→ What is expected
Which lines below fall between the one containing "ATOM 143 C C" and the one containing "ATOM 182 N N"? Repeat them exactly, counting both of those lines, and add nothing else.
======== Listed records
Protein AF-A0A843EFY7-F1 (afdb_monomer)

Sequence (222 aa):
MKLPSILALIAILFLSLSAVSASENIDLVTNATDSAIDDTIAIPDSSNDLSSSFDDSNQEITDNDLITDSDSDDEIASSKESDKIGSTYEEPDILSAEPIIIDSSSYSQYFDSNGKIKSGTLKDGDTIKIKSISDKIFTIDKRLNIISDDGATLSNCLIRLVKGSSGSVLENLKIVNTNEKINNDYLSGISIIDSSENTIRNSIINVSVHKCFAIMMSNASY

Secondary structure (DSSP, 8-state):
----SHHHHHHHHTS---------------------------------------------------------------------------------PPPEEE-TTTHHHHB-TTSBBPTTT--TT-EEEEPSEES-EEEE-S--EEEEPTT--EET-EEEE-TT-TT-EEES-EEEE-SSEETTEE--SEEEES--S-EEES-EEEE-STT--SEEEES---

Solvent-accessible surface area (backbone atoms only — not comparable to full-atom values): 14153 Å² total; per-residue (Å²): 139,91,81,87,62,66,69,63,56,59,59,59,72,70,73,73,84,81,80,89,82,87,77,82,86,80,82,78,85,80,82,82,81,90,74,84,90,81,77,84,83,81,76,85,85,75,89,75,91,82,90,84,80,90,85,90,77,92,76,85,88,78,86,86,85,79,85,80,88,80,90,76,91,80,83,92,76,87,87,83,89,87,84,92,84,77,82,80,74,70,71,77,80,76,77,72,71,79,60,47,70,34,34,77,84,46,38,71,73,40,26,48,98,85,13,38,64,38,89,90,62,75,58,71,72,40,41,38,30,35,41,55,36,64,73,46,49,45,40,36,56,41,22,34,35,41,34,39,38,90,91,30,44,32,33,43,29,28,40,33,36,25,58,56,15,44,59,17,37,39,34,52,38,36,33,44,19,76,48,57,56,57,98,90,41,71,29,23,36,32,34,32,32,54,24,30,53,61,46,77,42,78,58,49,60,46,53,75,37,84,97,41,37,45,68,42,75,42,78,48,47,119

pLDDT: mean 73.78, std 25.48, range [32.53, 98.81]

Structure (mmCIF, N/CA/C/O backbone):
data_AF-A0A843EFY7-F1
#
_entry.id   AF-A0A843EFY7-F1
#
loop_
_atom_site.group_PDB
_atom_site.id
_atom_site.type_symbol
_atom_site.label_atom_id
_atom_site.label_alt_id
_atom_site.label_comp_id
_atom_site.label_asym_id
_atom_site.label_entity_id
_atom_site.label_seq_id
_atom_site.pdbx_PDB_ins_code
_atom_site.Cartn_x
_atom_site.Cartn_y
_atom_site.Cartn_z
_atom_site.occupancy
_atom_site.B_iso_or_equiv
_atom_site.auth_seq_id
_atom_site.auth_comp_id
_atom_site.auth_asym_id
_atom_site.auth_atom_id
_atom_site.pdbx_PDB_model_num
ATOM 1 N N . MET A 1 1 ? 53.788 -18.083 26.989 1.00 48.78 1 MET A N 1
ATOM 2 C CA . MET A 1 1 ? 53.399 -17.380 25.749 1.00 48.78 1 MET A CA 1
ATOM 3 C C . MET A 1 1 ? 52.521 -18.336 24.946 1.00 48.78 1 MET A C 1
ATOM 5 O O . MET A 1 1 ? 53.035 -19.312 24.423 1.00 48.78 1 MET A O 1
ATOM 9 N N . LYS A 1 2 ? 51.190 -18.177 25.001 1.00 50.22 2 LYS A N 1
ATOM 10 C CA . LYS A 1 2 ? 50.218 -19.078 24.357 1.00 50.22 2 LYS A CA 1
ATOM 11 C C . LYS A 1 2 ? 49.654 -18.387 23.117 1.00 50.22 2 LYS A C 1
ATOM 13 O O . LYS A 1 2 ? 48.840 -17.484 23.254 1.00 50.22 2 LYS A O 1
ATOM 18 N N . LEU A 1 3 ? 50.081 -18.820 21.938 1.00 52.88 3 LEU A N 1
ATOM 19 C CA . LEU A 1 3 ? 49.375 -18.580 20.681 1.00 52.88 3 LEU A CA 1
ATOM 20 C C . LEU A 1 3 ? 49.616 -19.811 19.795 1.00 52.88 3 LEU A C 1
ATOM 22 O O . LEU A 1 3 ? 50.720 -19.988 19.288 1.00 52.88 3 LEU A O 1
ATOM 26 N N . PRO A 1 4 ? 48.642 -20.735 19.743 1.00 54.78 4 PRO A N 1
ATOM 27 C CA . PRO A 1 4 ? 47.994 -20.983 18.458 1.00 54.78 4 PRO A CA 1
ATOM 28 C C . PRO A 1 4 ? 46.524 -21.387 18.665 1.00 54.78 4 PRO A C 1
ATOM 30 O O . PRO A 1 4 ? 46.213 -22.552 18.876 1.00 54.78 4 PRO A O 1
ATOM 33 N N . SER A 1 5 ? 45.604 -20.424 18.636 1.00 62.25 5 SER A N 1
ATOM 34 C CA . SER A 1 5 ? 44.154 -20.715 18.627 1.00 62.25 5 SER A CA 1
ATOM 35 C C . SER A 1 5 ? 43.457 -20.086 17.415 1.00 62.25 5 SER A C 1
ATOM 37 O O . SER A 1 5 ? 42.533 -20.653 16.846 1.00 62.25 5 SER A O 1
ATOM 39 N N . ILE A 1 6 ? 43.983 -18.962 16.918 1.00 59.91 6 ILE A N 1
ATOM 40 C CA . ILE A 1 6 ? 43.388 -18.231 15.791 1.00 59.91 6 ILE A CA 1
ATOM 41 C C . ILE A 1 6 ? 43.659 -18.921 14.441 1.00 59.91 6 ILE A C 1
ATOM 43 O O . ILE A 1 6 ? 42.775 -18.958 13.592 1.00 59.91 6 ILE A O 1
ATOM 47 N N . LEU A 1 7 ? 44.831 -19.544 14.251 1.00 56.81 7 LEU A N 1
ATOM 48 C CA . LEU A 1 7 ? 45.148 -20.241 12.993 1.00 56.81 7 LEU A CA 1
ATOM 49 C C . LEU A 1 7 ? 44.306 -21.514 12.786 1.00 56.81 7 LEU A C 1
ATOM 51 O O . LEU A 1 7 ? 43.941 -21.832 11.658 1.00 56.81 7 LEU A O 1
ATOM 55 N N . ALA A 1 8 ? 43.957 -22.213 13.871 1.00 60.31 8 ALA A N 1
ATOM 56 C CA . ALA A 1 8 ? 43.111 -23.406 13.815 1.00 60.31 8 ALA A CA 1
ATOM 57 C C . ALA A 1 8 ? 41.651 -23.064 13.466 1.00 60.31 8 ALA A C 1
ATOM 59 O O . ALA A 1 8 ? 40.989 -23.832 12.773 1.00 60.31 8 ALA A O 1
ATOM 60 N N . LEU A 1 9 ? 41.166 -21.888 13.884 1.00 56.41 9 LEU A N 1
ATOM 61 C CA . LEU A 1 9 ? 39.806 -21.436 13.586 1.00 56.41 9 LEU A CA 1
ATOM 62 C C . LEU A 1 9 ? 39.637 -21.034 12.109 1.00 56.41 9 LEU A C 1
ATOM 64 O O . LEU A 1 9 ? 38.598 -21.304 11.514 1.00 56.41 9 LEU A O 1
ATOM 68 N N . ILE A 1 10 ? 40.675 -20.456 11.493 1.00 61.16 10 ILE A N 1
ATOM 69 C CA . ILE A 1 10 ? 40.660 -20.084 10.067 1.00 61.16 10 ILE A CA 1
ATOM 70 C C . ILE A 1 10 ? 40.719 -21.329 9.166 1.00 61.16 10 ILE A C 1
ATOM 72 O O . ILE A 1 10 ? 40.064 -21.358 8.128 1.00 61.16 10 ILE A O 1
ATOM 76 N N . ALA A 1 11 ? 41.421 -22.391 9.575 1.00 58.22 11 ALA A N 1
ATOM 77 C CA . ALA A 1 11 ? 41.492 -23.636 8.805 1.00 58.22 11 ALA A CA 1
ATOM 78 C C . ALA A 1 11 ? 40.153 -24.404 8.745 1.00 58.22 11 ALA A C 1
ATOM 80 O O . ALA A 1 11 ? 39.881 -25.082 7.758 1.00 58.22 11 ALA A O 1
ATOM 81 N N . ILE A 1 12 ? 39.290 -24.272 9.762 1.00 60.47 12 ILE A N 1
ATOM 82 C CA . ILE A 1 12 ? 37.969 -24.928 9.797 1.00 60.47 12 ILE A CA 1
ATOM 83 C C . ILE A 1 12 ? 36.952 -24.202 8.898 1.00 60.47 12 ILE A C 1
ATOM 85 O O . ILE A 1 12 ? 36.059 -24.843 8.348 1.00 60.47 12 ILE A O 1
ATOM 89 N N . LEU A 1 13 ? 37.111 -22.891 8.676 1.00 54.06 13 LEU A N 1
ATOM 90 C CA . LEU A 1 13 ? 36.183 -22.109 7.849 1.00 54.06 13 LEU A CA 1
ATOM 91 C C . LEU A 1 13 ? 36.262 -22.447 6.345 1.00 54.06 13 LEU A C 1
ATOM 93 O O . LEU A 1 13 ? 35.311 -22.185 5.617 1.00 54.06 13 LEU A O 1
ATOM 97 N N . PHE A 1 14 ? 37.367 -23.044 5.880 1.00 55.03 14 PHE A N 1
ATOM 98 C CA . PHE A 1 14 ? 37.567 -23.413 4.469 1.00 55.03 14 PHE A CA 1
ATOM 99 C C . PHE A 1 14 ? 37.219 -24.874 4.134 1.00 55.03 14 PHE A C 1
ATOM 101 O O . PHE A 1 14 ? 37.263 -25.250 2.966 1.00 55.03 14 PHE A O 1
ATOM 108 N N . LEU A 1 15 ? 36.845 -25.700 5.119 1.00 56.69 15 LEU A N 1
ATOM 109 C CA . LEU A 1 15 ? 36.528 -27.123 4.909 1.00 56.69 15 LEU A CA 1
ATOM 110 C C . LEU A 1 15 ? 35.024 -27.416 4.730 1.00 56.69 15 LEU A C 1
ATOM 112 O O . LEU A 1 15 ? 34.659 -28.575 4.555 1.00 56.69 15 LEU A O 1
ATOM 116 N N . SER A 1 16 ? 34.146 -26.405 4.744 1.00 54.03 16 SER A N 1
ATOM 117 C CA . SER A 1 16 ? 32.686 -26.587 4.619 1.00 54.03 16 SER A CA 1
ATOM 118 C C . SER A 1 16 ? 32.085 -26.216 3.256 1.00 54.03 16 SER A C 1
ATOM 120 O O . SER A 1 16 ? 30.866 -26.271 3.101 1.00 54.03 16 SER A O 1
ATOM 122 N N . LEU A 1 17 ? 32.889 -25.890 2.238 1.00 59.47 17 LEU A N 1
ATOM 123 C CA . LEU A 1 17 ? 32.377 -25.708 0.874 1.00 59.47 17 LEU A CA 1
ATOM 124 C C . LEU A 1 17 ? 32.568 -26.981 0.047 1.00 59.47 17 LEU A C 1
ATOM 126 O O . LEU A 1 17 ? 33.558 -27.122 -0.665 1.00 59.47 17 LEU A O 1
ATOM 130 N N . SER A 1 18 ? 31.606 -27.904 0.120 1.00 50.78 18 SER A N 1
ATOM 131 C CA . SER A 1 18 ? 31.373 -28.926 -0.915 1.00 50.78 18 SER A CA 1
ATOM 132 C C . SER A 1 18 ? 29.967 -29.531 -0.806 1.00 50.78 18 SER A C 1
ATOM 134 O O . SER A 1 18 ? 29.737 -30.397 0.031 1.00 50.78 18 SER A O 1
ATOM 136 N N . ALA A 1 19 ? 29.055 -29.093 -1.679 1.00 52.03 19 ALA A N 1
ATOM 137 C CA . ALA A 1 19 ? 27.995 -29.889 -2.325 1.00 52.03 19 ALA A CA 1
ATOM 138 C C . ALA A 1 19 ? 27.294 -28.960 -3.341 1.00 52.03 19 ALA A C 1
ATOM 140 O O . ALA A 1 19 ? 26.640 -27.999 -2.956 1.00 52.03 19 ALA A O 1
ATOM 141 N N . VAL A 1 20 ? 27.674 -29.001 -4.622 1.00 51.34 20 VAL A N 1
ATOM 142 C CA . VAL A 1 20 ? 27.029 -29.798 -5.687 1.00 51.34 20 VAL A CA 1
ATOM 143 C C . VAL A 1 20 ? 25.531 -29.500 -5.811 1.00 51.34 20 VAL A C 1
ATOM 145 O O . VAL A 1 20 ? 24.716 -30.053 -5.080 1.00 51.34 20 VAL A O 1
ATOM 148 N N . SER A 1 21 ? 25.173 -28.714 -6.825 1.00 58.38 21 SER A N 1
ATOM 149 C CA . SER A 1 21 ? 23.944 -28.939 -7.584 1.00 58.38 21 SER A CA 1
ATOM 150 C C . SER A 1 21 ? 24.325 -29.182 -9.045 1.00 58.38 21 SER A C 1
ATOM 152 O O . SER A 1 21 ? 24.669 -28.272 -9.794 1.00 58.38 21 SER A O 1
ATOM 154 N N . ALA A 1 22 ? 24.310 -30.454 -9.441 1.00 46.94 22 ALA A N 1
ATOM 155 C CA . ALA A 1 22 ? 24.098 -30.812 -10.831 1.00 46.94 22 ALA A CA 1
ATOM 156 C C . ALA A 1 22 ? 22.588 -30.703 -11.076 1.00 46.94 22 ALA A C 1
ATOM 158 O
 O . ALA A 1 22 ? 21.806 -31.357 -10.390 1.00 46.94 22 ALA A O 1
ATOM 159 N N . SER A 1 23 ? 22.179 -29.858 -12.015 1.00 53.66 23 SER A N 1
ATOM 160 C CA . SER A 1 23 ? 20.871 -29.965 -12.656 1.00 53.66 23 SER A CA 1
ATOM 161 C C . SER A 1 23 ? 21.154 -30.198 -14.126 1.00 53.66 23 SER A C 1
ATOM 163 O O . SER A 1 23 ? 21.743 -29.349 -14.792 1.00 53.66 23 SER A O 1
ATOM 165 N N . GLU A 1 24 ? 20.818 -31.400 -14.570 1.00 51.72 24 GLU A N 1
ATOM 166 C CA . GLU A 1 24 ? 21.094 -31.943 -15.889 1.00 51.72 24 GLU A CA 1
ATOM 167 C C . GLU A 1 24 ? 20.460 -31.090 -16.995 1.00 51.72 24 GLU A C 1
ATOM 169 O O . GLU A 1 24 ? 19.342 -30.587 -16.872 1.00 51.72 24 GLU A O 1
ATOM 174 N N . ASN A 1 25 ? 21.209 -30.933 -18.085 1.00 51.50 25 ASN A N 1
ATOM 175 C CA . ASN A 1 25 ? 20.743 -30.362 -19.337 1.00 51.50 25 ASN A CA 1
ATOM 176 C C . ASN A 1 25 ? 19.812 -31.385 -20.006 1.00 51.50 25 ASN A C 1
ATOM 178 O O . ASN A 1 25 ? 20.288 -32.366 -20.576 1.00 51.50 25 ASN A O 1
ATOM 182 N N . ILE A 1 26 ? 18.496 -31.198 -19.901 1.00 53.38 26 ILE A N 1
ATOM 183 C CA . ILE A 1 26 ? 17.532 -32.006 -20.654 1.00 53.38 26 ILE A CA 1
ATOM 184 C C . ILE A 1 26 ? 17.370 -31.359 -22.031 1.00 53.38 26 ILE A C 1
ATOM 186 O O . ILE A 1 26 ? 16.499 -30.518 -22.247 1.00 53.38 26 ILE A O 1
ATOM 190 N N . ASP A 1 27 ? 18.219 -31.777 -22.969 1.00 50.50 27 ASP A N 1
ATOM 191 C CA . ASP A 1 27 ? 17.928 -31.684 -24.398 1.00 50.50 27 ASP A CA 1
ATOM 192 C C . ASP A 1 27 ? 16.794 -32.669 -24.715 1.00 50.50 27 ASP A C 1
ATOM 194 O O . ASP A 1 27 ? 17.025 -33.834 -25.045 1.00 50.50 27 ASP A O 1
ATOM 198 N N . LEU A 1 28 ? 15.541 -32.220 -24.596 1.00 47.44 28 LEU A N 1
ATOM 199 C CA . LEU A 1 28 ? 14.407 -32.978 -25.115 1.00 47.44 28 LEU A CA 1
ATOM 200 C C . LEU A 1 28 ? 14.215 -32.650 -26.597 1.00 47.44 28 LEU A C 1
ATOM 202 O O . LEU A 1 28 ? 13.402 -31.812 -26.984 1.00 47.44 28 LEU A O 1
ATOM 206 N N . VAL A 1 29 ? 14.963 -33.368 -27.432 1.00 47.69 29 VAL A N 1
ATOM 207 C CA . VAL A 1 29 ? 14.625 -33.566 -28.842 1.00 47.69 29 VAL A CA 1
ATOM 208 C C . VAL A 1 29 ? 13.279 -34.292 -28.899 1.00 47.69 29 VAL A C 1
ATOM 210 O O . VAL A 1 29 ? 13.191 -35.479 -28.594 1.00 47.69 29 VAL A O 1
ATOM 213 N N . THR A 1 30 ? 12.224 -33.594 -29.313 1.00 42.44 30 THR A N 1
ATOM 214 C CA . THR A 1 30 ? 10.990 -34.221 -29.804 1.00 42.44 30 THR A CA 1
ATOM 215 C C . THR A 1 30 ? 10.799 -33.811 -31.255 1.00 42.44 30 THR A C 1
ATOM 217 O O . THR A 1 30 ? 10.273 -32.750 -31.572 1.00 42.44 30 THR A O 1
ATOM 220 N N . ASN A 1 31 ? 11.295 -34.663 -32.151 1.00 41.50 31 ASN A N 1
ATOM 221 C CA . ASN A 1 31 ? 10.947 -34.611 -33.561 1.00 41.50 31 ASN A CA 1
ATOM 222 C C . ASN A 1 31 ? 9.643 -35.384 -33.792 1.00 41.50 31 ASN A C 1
================
→ Written answer
ATOM 143 C C . VAL A 1 20 ? 25.531 -29.500 -5.811 1.00 51.34 20 VAL A C 1
ATOM 145 O O . VAL A 1 20 ? 24.716 -30.053 -5.080 1.00 51.34 20 VAL A O 1
ATOM 148 N N . SER A 1 21 ? 25.173 -28.714 -6.825 1.00 58.38 21 SER A N 1
ATOM 149 C CA . SER A 1 21 ? 23.944 -28.939 -7.584 1.00 58.38 21 SER A CA 1
ATOM 150 C C . SER A 1 21 ? 24.325 -29.182 -9.045 1.00 58.38 21 SER A C 1
ATOM 152 O O . SER A 1 21 ? 24.669 -28.272 -9.794 1.00 58.38 21 SER A O 1
ATOM 154 N N . ALA A 1 22 ? 24.310 -30.454 -9.441 1.00 46.94 22 ALA A N 1
ATOM 155 C CA . ALA A 1 22 ? 24.098 -30.812 -10.831 1.00 46.94 22 ALA A CA 1
ATOM 156 C C . ALA A 1 22 ? 22.588 -30.703 -11.076 1.00 46.94 22 ALA A C 1
ATOM 158 O
 O . ALA A 1 22 ? 21.806 -31.357 -10.390 1.00 46.94 22 ALA A O 1
ATOM 159 N N . SER A 1 23 ? 22.179 -29.858 -12.015 1.00 53.66 23 SER A N 1
ATOM 160 C CA . SER A 1 23 ? 20.871 -29.965 -12.656 1.00 53.66 23 SER A CA 1
ATOM 161 C C . SER A 1 23 ? 21.154 -30.198 -14.126 1.00 53.66 23 SER A C 1
ATOM 163 O O . SER A 1 23 ? 21.743 -29.349 -14.792 1.00 53.66 23 SER A O 1
ATOM 165 N N . GLU A 1 24 ? 20.818 -31.400 -14.570 1.00 51.72 24 GLU A N 1
ATOM 166 C CA . GLU A 1 24 ? 21.094 -31.943 -15.889 1.00 51.72 24 GLU A CA 1
ATOM 167 C C . GLU A 1 24 ? 20.460 -31.090 -16.995 1.00 51.72 24 GLU A C 1
ATOM 169 O O . GLU A 1 24 ? 19.342 -30.587 -16.872 1.00 51.72 24 GLU A O 1
ATOM 174 N N . ASN A 1 25 ? 21.209 -30.933 -18.085 1.00 51.50 25 ASN A N 1
ATOM 175 C CA . ASN A 1 25 ? 20.743 -30.362 -19.337 1.00 51.50 25 ASN A CA 1
ATOM 176 C C . ASN A 1 25 ? 19.812 -31.385 -20.006 1.00 51.50 25 ASN A C 1
ATOM 178 O O . ASN A 1 25 ? 20.288 -32.366 -20.576 1.00 51.50 25 ASN A O 1
ATOM 182 N N . ILE A 1 26 ? 18.496 -31.198 -19.901 1.00 53.38 26 ILE A N 1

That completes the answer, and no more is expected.